WASHINGTON, May 28, 2015 – Joel McElvain, a Justice Department lawyer, thought a snarky retort was sound legal argument. In defending President Obama’s unilateral rewriting of Obamacare, authorizing payments to insurers in states that have not established health care exchanges and delaying implementation of the employer mandate, McElvain claimed the House of Representatives had no standing before the U.S. District Court for the District of Columbia.
“So it is your position that if the House of Representatives affirmatively voted not to fund something… then that vote can be ignored by the administration, because after all, no one can sue them?” asked the incredulous Judge Rosemary Collyer.
Channeling the authoritarian arrogance of his Oval Office client, McElvain told the judge he did not intend to argue the merits of his case at that moment and dismissed as “abstract” separation-of-powers complaints emanating from the “people’s House.”
McElvain then shook his head in a dismissive gesture.
“You can’t just shake your head and not deal with the question,” said Judge Collyer, “I want you to explain… why it’s not an insult to the Constitution?”
It’s SOOOOOOO tedious for Obama to explain his actions in concrete terms. It’s much easier to dismiss all counter-arguments by assigning them, as he has done many times in the past, to America’s “empathy deficit.” Obama said, “It will take standing in one another’s shoes and remembering that we are our brother’s keeper; we are our sister’s keeper.”
From this lofty position, the self-proclaimed saint (political demagogue) easily dismisses all opposition, especially that of the inarticulate and intellectually vacant, like House Speaker John Boehner.
And the average American voter will believe anything (“If you like your health care plan, you can keep your health care plan”).
However, courts of law were intentionally designed to be theaters of confrontation.

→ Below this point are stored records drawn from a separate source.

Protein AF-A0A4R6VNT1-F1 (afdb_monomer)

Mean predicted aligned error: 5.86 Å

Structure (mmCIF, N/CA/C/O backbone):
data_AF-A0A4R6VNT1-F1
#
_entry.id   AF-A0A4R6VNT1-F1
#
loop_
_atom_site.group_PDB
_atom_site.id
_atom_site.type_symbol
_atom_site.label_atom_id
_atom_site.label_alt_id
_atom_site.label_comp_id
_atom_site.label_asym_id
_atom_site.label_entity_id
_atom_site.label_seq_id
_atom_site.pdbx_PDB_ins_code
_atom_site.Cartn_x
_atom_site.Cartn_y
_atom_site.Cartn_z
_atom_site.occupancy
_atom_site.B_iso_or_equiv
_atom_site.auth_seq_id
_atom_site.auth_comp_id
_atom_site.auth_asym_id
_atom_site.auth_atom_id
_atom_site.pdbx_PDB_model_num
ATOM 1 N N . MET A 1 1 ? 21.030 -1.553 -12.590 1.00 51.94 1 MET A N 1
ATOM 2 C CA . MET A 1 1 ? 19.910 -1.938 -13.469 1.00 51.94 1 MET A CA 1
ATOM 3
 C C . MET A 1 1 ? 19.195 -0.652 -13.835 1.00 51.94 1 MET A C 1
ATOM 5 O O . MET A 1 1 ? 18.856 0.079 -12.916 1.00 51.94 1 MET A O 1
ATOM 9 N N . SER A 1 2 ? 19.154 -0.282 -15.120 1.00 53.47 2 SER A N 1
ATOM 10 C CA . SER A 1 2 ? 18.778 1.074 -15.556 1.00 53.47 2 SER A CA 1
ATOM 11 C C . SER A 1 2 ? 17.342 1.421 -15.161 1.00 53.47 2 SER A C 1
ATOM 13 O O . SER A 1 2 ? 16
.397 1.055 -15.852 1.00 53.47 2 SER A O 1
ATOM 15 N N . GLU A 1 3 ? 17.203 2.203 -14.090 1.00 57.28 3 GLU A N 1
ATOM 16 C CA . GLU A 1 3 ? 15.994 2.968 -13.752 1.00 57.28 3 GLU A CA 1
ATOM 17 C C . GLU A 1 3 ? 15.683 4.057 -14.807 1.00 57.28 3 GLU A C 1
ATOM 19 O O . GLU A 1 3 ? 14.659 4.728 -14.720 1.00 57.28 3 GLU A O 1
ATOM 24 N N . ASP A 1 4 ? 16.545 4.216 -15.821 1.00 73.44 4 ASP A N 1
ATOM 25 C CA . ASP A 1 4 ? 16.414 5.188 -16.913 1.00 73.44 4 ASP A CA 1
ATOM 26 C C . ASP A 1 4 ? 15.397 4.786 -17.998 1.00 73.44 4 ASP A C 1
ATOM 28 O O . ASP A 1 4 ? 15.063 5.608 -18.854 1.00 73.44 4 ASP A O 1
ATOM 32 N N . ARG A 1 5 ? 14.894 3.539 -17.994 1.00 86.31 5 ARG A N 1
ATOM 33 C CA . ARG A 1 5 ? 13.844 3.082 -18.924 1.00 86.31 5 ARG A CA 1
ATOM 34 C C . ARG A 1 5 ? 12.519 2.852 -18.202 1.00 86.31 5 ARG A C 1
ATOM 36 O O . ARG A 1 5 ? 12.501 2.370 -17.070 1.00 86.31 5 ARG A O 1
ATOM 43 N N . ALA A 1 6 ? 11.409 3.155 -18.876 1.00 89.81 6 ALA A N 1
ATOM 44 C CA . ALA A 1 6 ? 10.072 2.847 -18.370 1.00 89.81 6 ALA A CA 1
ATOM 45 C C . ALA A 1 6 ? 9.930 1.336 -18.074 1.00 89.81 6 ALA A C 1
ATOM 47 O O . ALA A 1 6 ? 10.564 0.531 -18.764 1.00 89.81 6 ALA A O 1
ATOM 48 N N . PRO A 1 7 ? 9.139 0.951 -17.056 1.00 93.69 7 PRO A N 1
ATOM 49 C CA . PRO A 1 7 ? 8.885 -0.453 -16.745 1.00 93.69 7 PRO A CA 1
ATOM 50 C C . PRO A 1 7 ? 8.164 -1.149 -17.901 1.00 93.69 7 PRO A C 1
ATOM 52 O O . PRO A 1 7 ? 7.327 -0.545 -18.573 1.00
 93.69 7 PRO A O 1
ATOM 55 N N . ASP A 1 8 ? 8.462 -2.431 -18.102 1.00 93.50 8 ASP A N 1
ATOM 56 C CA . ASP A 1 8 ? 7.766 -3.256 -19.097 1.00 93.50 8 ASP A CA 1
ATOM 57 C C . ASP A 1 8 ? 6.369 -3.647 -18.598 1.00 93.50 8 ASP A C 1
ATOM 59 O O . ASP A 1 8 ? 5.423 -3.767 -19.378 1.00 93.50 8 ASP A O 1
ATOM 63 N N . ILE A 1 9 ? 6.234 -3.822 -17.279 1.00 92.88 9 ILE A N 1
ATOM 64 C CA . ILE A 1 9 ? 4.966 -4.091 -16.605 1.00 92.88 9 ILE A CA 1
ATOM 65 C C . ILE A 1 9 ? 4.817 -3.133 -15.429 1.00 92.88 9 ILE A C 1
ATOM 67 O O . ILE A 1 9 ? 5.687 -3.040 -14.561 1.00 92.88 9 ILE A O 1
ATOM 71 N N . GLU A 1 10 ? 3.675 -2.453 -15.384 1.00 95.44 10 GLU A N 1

Our adversarial court system forces both sides in a controversy to make their arguments and provides opportunities to attack weaknesses in the opponent’s claims.

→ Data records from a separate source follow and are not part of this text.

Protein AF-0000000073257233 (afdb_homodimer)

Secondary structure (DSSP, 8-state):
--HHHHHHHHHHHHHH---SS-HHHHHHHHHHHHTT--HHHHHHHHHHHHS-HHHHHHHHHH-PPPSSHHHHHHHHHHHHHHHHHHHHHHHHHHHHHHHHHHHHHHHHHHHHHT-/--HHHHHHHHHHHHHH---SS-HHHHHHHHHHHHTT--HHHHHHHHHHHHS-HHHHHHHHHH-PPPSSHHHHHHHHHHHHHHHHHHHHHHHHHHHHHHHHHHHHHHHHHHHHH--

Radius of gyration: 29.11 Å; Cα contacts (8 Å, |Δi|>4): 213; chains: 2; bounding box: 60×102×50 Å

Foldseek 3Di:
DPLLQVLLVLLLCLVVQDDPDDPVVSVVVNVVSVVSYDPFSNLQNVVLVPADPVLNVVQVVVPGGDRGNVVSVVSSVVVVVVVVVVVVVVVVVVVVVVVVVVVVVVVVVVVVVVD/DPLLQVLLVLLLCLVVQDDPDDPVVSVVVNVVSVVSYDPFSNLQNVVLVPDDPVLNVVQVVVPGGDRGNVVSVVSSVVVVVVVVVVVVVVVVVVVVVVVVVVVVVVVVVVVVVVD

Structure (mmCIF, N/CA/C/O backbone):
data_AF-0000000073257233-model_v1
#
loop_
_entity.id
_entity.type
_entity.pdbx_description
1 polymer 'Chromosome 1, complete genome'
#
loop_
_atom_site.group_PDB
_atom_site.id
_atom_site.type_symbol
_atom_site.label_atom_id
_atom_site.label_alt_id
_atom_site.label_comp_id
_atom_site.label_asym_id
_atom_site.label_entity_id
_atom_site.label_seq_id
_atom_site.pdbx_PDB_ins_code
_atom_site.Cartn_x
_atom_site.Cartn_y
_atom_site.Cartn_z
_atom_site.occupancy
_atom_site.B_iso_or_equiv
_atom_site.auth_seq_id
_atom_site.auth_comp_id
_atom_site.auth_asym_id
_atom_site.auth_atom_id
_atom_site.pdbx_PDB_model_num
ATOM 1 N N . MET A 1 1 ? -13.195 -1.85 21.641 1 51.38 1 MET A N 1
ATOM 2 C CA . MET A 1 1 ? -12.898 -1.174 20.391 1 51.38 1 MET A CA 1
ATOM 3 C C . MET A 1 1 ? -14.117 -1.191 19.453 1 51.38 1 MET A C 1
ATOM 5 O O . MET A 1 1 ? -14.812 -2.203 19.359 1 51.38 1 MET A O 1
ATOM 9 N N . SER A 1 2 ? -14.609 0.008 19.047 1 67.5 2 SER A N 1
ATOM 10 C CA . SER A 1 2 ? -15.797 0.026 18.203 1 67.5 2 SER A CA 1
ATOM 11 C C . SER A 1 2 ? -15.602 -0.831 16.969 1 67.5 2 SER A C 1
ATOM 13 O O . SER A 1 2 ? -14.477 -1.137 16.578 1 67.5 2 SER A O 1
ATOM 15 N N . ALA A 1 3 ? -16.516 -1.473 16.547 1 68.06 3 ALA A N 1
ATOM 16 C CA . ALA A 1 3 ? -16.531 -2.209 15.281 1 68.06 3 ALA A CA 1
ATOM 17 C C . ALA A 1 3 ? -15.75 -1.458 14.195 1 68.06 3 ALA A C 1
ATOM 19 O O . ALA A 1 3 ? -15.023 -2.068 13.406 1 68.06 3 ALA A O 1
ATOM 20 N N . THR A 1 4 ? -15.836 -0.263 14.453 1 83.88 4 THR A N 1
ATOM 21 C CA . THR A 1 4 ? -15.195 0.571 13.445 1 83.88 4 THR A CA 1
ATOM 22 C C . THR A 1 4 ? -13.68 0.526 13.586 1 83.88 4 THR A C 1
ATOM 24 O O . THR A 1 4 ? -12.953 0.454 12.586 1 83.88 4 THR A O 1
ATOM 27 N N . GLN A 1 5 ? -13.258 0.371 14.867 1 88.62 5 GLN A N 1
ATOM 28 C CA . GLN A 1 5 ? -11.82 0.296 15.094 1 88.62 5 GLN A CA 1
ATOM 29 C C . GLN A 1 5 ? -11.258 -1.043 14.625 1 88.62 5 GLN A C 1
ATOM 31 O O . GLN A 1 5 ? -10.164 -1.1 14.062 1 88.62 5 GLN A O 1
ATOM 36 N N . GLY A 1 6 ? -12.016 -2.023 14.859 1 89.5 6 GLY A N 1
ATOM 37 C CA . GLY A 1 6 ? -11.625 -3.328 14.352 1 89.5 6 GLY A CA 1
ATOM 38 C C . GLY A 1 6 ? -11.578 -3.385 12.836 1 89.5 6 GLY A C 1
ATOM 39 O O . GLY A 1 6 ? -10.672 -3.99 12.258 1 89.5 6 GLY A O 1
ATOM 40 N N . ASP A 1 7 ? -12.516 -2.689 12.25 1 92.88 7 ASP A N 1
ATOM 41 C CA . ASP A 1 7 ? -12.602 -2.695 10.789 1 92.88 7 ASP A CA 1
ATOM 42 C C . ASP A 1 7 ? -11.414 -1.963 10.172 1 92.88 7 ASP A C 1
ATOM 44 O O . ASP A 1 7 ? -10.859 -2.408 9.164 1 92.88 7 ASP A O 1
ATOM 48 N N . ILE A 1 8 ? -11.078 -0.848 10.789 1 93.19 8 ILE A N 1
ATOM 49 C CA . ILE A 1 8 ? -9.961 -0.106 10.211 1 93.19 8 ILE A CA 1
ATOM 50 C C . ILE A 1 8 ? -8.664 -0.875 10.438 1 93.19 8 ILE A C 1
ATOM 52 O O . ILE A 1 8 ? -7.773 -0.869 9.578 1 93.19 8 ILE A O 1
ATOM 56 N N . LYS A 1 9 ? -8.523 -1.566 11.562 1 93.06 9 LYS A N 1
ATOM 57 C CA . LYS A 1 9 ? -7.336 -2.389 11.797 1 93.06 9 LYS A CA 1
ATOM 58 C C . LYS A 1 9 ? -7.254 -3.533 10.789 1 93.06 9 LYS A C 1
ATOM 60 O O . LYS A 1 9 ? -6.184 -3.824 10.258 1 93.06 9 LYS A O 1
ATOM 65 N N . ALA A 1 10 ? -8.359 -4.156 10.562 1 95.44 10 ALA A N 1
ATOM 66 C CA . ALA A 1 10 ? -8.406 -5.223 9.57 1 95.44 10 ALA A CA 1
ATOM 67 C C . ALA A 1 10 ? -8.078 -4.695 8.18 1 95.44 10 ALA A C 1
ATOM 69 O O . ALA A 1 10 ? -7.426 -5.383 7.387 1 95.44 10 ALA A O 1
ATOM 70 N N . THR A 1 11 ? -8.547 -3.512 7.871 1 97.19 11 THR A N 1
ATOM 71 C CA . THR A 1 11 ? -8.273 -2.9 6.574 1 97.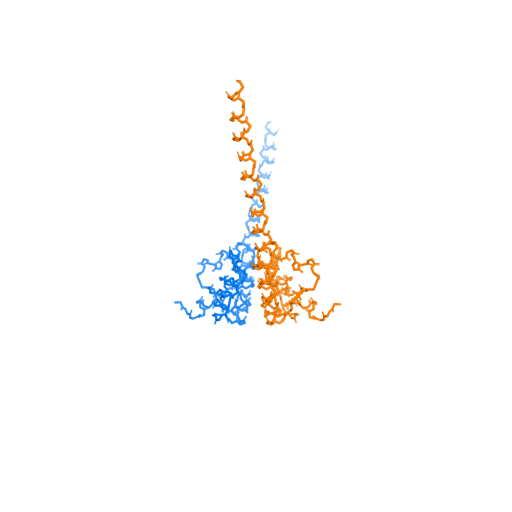19 11 THR A CA 1
ATOM 72 C C . THR A 1 11 ? -6.781 -2.607 6.418 1 97.19 11 THR A C 1
ATOM 74 O O . THR A 1 11 ? -6.207 -2.838 5.352 1 97.19 11 THR A O 1
ATOM 77 N N . ILE A 1 12 ? -6.141 -2.16 7.5 1 96.94 12 ILE A N 1
ATOM 78 C CA . ILE A 1 12 ? -4.707 -1.908 7.461 1 96.94 12 ILE A CA 1
ATOM 79 C C . ILE A 1 12 ? -3.957 -3.223 7.258 1 96.94 12 ILE A C 1
ATOM 81 O O . ILE A 1 12 ? -2.988 -3.281 6.496 1 96.94 12 ILE A O 1
ATOM 85 N N . GLU A 1 13 ? -4.434 -4.258 7.914 1 97.62 13 GLU A N 1
ATOM 86 C CA . GLU A 1 13 ? -3.84 -5.574 7.699 1 97.62 13 GLU A CA 1
ATOM 87 C C . GLU A 1 13 ? -3.957 -6.004 6.242 1 97.62 13 GLU A C 1
ATOM 89 O O . GLU A 1 13 ? -3.021 -6.578 5.68 1 97.62 13 GLU A O 1
ATOM 94 N N . LEU A 1 14 ? -5.074 -5.727 5.641 1 98.31 14 LEU A N 1
ATOM 95 C CA . LEU A 1 14 ? -5.277 -6.051 4.234 1 98.31 14 LEU A CA 1
ATOM 96 C C . LEU A 1 14 ? -4.293 -5.289 3.354 1 98.31 14 LEU A C 1
ATOM 98 O O . LEU A 1 14 ? -3.695 -5.867 2.443 1 98.31 14 LEU A O 1
ATOM 102 N N . LEU A 1 15 ? -4.117 -4.012 3.633 1 98.31 15 LEU A N 1
ATOM 103 C CA . LEU A 1 15 ? -3.27 -3.148 2.816 1 98.31 15 LEU A CA 1
ATOM 104 C C . LEU A 1 15 ? -1.799 -3.525 2.973 1 98.31 15 LEU A C 1
ATOM 106 O O . LEU A 1 15 ? -0.979 -3.221 2.104 1 98.31 15 LEU A O 1
ATOM 110 N N . ARG A 1 16 ? -1.484 -4.277 4.066 1 98 16 ARG A N 1
ATOM 111 C CA . ARG A 1 16 ? -0.105 -4.684 4.316 1 98 16 ARG A CA 1
ATOM 112 C C . ARG A 1 16 ? 0.123 -6.133 3.906 1 98 16 ARG A C 1
ATOM 114 O O . ARG A 1 16 ? 1.253 -6.625 3.943 1 98 16 ARG A O 1
ATOM 121 N N . LEU A 1 17 ? -0.916 -6.793 3.574 1 98.44 17 LEU A N 1
ATOM 122 C CA . LEU A 1 17 ? -0.859 -8.219 3.264 1 98.44 17 LEU A CA 1
ATOM 123 C C . LEU A 1 17 ? 0.034 -8.477 2.057 1 98.44 17 LEU A C 1
ATOM 125 O O . LEU A 1 17 ? -0.044 -7.758 1.056 1 98.44 17 LEU A O 1
ATOM 129 N N . LYS A 1 18 ? 0.904 -9.461 2.174 1 98.69 18 LYS A N 1
ATOM 130 C CA . LYS A 1 18 ? 1.781 -9.914 1.099 1 98.69 18 LYS A CA 1
ATOM 131 C C . LYS A 1 18 ? 1.666 -11.422 0.894 1 98.69 18 LYS A C 1
ATOM 133 O O . LYS A 1 18 ? 1.485 -12.172 1.855 1 98.69 18 LYS A O 1
ATOM 138 N N . 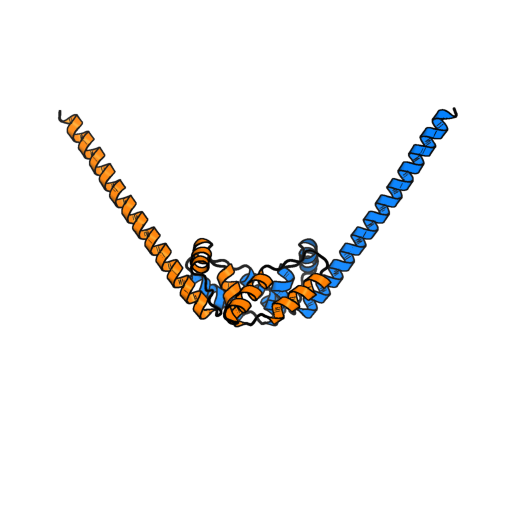GLN A 1 19 ? 1.878 -11.742 -0.264 1 98.81 19 GLN A N 1
ATOM 139 C CA . GLN A 1 19 ? 1.92 -13.164 -0.581 1 98.81 19 GLN A CA 1
ATOM 140 C C . GLN A 1 19 ? 3.184 -13.82 -0.026 1 98.81 19 GLN A C 1
ATOM 142 O O . GLN A 1 19 ? 4.297 -13.414 -0.365 1 98.81 19 GLN A O 1
ATOM 147 N N . THR A 1 20 ? 3.092 -14.773 0.828 1 98.06 20 THR A N 1
ATOM 148 C CA . THR A 1 20 ? 4.227 -15.5 1.38 1 98.06 20 THR A CA 1
ATOM 149 C C . THR A 1 20 ? 4.227 -16.953 0.888 1 98.06 20 THR A C 1
ATOM 151 O O . THR A 1 20 ? 5.27 -17.609 0.89 1 98.06 20 THR A O 1
ATOM 154 N N . GLY A 1 21 ? 3.08 -17.484 0.521 1 97.44 21 GLY A N 1
ATOM 155 C CA . GLY A 1 21 ? 2.918 -18.812 -0.04 1 97.44 21 GLY A CA 1
ATOM 156 C C . GLY A 1 21 ? 2.367 -18.812 -1.453 1 97.44 21 GLY A C 1
ATOM 157 O O . GLY A 1 21 ? 2.801 -18.016 -2.289 1 97.44 21 GLY A O 1
ATOM 158 N N . SER A 1 22 ? 1.401 -19.688 -1.722 1 97.94 22 SER A N 1
ATOM 159 C CA . SER A 1 22 ? 0.817 -19.75 -3.057 1 97.94 22 SER A CA 1
ATOM 160 C C . SER A 1 22 ? -0.113 -18.578 -3.309 1 97.94 22 SER A C 1
ATOM 162 O O . SER A 1 22 ? -0.691 -18.016 -2.371 1 97.94 22 SER A O 1
ATOM 164 N N . ALA A 1 23 ? -0.272 -18.25 -4.555 1 98.62 23 ALA A N 1
ATOM 165 C CA . ALA A 1 23 ? -1.229 -17.203 -4.926 1 98.62 23 ALA A CA 1
ATOM 166 C C . ALA A 1 23 ? -2.641 -17.578 -4.477 1 98.62 23 ALA A C 1
ATOM 168 O O . ALA A 1 23 ? -3.428 -16.703 -4.105 1 98.62 23 ALA A O 1
ATOM 169 N N . ARG A 1 24 ? -2.959 -18.812 -4.516 1 97.75 24 ARG A N 1
ATOM 170 C CA . ARG A 1 24 ? -4.262 -19.297 -4.066 1 97.75 24 ARG A CA 1
ATOM 171 C C . ARG A 1 24 ? -4.469 -19.016 -2.582 1 97.75 24 ARG A C 1
ATOM 173 O O . ARG A 1 24 ? -5.508 -18.484 -2.184 1 97.75 24 ARG A O 1
ATOM 180 N N . ASP A 1 25 ? -3.447 -19.391 -1.781 1 98.12 25 ASP A N 1
ATOM 181 C CA . ASP A 1 25 ? -3.541 -19.141 -0.347 1 98.12 25 ASP A CA 1
ATOM 182 C C . ASP A 1 25 ? -3.625 -17.641 -0.06 1 98.12 25 ASP A C 1
ATOM 184 O O . ASP A 1 25 ? -4.375 -17.203 0.818 1 98.12 25 ASP A O 1
ATOM 188 N N . TYR A 1 26 ? -2.811 -16.906 -0.739 1 98.69 26 TYR A N 1
ATOM 189 C CA . TYR A 1 26 ? -2.83 -15.445 -0.625 1 98.69 26 TYR A CA 1
ATOM 190 C C . TYR A 1 26 ? -4.211 -14.891 -0.947 1 98.69 26 TYR A C 1
ATOM 192 O O . TYR A 1 26 ? -4.723 -14.031 -0.23 1 98.69 26 TYR A O 1
ATOM 200 N N . SER A 1 27 ? -4.824 -15.375 -2.031 1 98.56 27 SER A N 1
ATOM 201 C CA . SER A 1 27 ? -6.152 -14.938 -2.438 1 98.56 27 SER A CA 1
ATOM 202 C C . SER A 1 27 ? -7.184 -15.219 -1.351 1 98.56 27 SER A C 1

When Obama’s legal advocate was asked where it is written in the Constitution that the president may amend legislation enacted by Congress, counselor McElvain thought he could dismiss the query with a snarky shake of the head.
A letter that appeared at Salon.com said,
“Snark has become the essential liberal tool… Snark grew out of a direct result of polite discussion totally failing. No matter what intelligent points where brought forward… the conservative response repeated talking points and blatant lies… Snark has proven to be the only way to deal with them.”
Employing truth, not snark, is the best response to empty “talking points and blatant lies,” unless you’re engaging in the latter – at the expense of the former.
Snark doesn’t seem to faze Judge Rosemary Collyer. And a steady stream of it may land Joel McElvain in the pokey for contempt… of the United States Constitution.